New Zealand's preparations for next year's Youth World Cup to be staged in New Zealand are already underway.

With only four of last year's under-19 team which beat South Africa in a Test and One-Day International series still eligible for selection a new side has to be prepared. Those surviving players are Jesse Ryder, Ross Taylor, Rob Nicol and Iain Robertson. Nicol is this year's New Zealand Young Player to Lord's.

Forty players have been targeted as potential representatives and the job of assessing them will begin soon.

Regional high performance camps were held in the major associations in May with New Zealand Cricket's director of player development Ashley Ross and the director of coaching development, John Howell taking sessions.
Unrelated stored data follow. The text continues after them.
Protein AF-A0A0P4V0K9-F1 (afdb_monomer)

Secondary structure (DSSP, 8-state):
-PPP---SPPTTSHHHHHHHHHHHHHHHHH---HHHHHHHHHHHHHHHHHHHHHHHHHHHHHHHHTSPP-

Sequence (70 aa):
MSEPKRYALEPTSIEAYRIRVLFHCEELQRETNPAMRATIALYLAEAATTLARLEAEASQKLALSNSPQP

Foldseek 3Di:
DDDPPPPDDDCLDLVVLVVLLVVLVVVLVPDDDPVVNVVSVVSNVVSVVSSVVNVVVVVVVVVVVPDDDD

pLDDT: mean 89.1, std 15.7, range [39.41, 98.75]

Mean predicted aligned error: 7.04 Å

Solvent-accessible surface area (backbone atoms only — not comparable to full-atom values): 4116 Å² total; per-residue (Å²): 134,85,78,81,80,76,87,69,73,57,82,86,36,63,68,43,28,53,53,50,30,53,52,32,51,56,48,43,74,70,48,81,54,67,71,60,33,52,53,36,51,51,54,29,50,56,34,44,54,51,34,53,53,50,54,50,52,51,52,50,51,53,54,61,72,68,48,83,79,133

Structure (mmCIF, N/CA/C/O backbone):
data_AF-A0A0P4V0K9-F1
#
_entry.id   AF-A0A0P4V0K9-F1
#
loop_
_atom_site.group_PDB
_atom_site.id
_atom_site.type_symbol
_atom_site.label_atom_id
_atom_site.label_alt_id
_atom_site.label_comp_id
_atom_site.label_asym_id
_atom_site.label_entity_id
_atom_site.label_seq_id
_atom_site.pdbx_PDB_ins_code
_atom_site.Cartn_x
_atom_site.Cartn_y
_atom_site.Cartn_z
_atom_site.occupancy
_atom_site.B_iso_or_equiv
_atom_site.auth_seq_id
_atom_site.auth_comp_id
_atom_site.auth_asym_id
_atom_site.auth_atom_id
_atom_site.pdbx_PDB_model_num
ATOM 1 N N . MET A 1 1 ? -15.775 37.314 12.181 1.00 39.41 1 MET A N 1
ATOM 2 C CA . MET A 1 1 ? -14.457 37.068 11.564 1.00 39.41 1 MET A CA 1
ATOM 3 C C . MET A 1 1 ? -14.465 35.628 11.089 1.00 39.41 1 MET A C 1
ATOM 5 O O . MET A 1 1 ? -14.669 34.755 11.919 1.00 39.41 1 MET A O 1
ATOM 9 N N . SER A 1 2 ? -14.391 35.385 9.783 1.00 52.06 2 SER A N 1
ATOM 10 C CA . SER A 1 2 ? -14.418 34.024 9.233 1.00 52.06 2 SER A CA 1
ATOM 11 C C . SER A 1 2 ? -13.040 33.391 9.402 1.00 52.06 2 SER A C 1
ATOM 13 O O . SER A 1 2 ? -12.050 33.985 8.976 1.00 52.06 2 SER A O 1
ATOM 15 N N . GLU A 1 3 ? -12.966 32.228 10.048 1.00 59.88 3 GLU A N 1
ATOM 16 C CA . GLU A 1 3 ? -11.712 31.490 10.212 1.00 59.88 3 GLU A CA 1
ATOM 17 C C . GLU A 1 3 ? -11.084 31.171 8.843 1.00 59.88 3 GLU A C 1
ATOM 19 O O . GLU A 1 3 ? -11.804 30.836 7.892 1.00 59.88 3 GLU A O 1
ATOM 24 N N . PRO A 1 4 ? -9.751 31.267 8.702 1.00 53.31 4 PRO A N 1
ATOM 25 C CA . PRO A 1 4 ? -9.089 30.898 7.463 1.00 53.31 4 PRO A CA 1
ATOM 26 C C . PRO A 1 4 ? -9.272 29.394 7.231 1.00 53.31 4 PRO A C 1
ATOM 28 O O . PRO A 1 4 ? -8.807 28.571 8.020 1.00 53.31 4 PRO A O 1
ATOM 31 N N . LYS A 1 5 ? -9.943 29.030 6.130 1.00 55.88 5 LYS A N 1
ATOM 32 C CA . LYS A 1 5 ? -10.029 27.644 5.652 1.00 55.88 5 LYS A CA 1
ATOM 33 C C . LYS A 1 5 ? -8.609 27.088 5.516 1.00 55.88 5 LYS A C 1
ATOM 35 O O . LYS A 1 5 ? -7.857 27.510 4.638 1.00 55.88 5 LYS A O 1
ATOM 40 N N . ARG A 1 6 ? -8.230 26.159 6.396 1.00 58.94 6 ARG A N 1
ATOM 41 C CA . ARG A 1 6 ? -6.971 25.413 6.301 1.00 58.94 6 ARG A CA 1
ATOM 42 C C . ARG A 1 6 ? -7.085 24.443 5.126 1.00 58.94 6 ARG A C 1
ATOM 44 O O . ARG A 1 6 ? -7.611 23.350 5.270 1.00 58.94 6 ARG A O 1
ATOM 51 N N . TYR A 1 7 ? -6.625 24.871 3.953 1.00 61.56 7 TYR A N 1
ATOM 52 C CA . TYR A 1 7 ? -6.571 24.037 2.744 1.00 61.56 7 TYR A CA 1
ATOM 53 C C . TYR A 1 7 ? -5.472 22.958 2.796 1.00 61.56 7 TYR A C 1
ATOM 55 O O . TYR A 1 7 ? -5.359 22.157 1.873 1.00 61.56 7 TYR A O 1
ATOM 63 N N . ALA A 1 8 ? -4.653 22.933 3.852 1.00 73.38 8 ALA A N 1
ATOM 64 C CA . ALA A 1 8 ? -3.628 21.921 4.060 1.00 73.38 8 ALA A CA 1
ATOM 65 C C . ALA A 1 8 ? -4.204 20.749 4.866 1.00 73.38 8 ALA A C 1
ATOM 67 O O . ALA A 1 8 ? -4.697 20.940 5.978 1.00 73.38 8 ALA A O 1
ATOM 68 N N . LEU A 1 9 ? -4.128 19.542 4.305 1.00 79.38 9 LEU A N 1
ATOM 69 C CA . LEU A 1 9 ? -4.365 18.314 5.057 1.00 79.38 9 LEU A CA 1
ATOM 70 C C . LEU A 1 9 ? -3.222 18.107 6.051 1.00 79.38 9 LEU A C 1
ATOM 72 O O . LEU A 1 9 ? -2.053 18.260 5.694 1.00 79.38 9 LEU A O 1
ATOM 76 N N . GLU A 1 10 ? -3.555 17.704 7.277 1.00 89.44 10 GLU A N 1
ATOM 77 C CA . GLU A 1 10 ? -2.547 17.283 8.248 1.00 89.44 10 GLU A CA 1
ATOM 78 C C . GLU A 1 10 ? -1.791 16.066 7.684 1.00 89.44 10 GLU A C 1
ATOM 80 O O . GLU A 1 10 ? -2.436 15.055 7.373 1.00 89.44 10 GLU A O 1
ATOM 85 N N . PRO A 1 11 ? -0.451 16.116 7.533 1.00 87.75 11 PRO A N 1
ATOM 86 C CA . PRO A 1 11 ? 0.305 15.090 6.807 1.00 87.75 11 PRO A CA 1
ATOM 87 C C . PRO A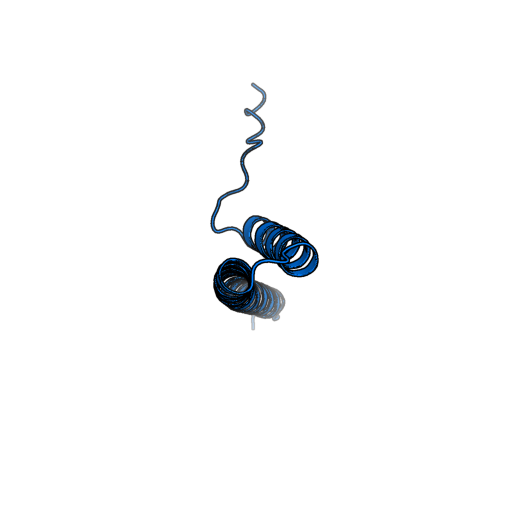 1 11 ? 0.198 13.678 7.387 1.00 87.75 11 PRO A C 1
ATOM 89 O O . PRO A 1 11 ? 0.489 12.708 6.691 1.00 87.75 11 PRO A O 1
ATOM 92 N N . THR A 1 12 ? -0.179 13.570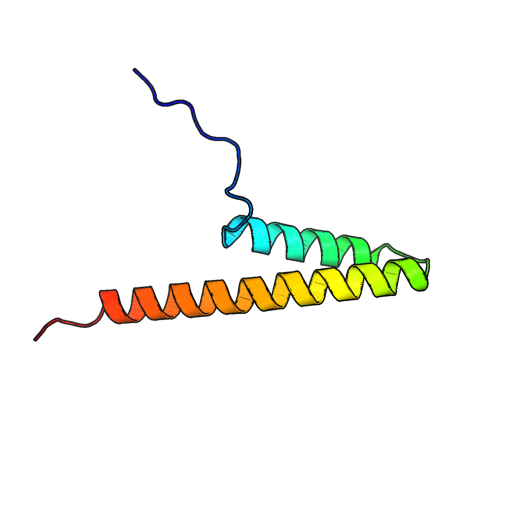 8.660 1.00 92.12 12 THR A N 1
ATOM 93 C CA . THR A 1 12 ? -0.332 12.313 9.402 1.00 92.12 12 THR A CA 1
ATOM 94 C C . THR A 1 12 ? -1.792 11.877 9.555 1.00 92.12 12 THR A C 1
ATOM 96 O O . THR A 1 12 ? -2.068 10.893 10.236 1.00 92.12 12 THR A O 1
ATOM 99 N N . SER A 1 13 ? -2.735 12.591 8.933 1.00 95.38 13 SER A N 1
ATOM 100 C CA . SER A 1 13 ? -4.156 12.238 8.950 1.00 95.38 13 SER A CA 1
ATOM 101 C C . SER A 1 13 ? -4.460 10.993 8.113 1.00 95.38 13 SER A C 1
ATOM 103 O O . SER A 1 13 ? -3.757 10.681 7.151 1.00 95.38 13 SER A O 1
ATOM 105 N N . ILE A 1 14 ? -5.566 10.316 8.445 1.00 97.31 14 ILE A N 1
ATOM 106 C CA . ILE A 1 14 ? -6.107 9.196 7.655 1.00 97.31 14 ILE A CA 1
ATOM 107 C C . ILE A 1 14 ? -6.278 9.606 6.188 1.00 97.31 14 ILE A C 1
ATOM 109 O O . ILE A 1 14 ? -5.840 8.888 5.295 1.00 97.31 14 ILE A O 1
ATOM 113 N N . GLU A 1 15 ? -6.846 10.788 5.935 1.00 96.69 15 GLU A N 1
ATOM 114 C CA . GLU A 1 15 ? -7.091 11.275 4.575 1.00 96.69 15 GLU A CA 1
ATOM 115 C C . GLU A 1 15 ? -5.788 11.506 3.796 1.00 96.69 15 GLU A C 1
ATOM 117 O O . GLU A 1 15 ? -5.672 11.093 2.643 1.00 96.69 15 GLU A O 1
ATOM 122 N N . ALA A 1 16 ? -4.760 12.071 4.439 1.00 96.38 16 ALA A N 1
ATOM 123 C CA . ALA A 1 16 ? -3.448 12.212 3.813 1.00 96.38 16 ALA A CA 1
ATOM 124 C C . ALA A 1 16 ? -2.847 10.847 3.431 1.00 96.38 16 ALA A C 1
ATOM 126 O O . ALA A 1 16 ? -2.280 10.708 2.346 1.00 96.38 16 ALA A O 1
ATOM 127 N N . TYR A 1 17 ? -2.998 9.824 4.278 1.00 98.06 17 TYR A N 1
ATOM 128 C CA . TYR A 1 17 ? -2.522 8.474 3.969 1.00 98.06 17 TYR A CA 1
ATOM 129 C C . TYR A 1 17 ? -3.346 7.769 2.883 1.00 98.06 17 TYR A C 1
ATOM 131 O O . TYR A 1 17 ? -2.753 7.085 2.050 1.00 98.06 17 TYR A O 1
ATOM 139 N N . ARG A 1 18 ? -4.670 7.976 2.815 1.00 98.25 18 ARG A N 1
ATOM 140 C CA . ARG A 1 18 ? -5.505 7.495 1.694 1.00 98.25 18 ARG A CA 1
ATOM 141 C C . ARG A 1 18 ? -5.006 8.041 0.360 1.00 98.25 18 ARG A C 1
ATOM 143 O O . ARG A 1 18 ? -4.810 7.282 -0.586 1.00 98.25 18 ARG A O 1
ATOM 150 N N . ILE A 1 19 ? -4.730 9.343 0.316 1.00 97.44 19 ILE A N 1
ATOM 151 C CA . ILE A 1 19 ? -4.202 10.017 -0.872 1.00 97.44 19 ILE A CA 1
ATOM 152 C C . ILE A 1 19 ? -2.811 9.480 -1.242 1.00 97.44 19 ILE A C 1
ATOM 154 O O . ILE A 1 19 ? -2.567 9.183 -2.409 1.00 97.44 19 ILE A O 1
ATOM 158 N N . ARG A 1 20 ? -1.905 9.294 -0.271 1.00 97.62 20 ARG A N 1
ATOM 159 C CA . ARG A 1 20 ? -0.568 8.718 -0.531 1.00 97.62 20 ARG A CA 1
ATOM 160 C C . ARG A 1 20 ? -0.640 7.315 -1.127 1.00 97.62 20 ARG A C 1
ATOM 162 O O . ARG A 1 20 ? 0.069 7.033 -2.086 1.00 97.62 20 ARG A O 1
ATOM 169 N N . VAL A 1 21 ? -1.498 6.452 -0.580 1.00 98.62 21 VAL A N 1
ATOM 170 C CA . VAL A 1 21 ? -1.701 5.095 -1.109 1.00 98.62 21 VAL A CA 1
ATOM 171 C C . VAL A 1 21 ? -2.194 5.152 -2.554 1.00 98.62 21 VAL A C 1
ATOM 173 O O . VAL A 1 21 ? -1.649 4.450 -3.401 1.00 98.62 21 VAL A O 1
ATOM 176 N N . LEU A 1 22 ? -3.167 6.018 -2.855 1.00 98.38 22 LEU A N 1
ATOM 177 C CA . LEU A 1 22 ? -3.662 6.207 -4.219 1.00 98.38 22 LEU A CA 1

National age-group selector Bruce Morrison joined the Wellington session.

A process of short-listing candidates for the side is underway and those players will take part in a High Performance programme at the Cricket Academy at Lincoln from August 20-24 with a follow-up to be held in November.

In November, selectors will attend the major association trials and also the Under-19 pre-tournament local derby games.

The national tournament will be played from December 27-January 4. The local derby games will be three-day contests while the tournament will be a limited overs affair.

A tournament team and the New Zealand Under-19 teams will be named at the end of the tournament.

Those selected for the side will go into a pre-World Cup camp to get some special practice in for the one-day cricket that will make up the tournament.

Practice games have been organised against England on January 16 and Pakistan the following day.

New Zealand's first game in the tournament will be played on January 19.

A third ground is being prepared at Lincoln University to cater for the increased usage of the ground this summer. Three major games in the World Cup will be played on the Bert Sutcliffe Oval.

It is also hoped that an outdoor practice facility will be developed at the Academy with 10 grass pitches and two all-weather tracks.

The Academy director, Dayle Hadlee said the completion of the practice facilities would make the Academy complex a world-class sports facility.

That impression had been backed recently by former Australian cricketer Shaun Graf who travelled the world studying sports complexes, including Ajax of Amsterdam and Manchester United and other cricket facilities, as the basis of a Melbourne development.

Graf, who had started his tour at Lincoln, told Hadlee after his tour that the completion of the practice facilities would give New Zealand a facility to rank anywhere in the world.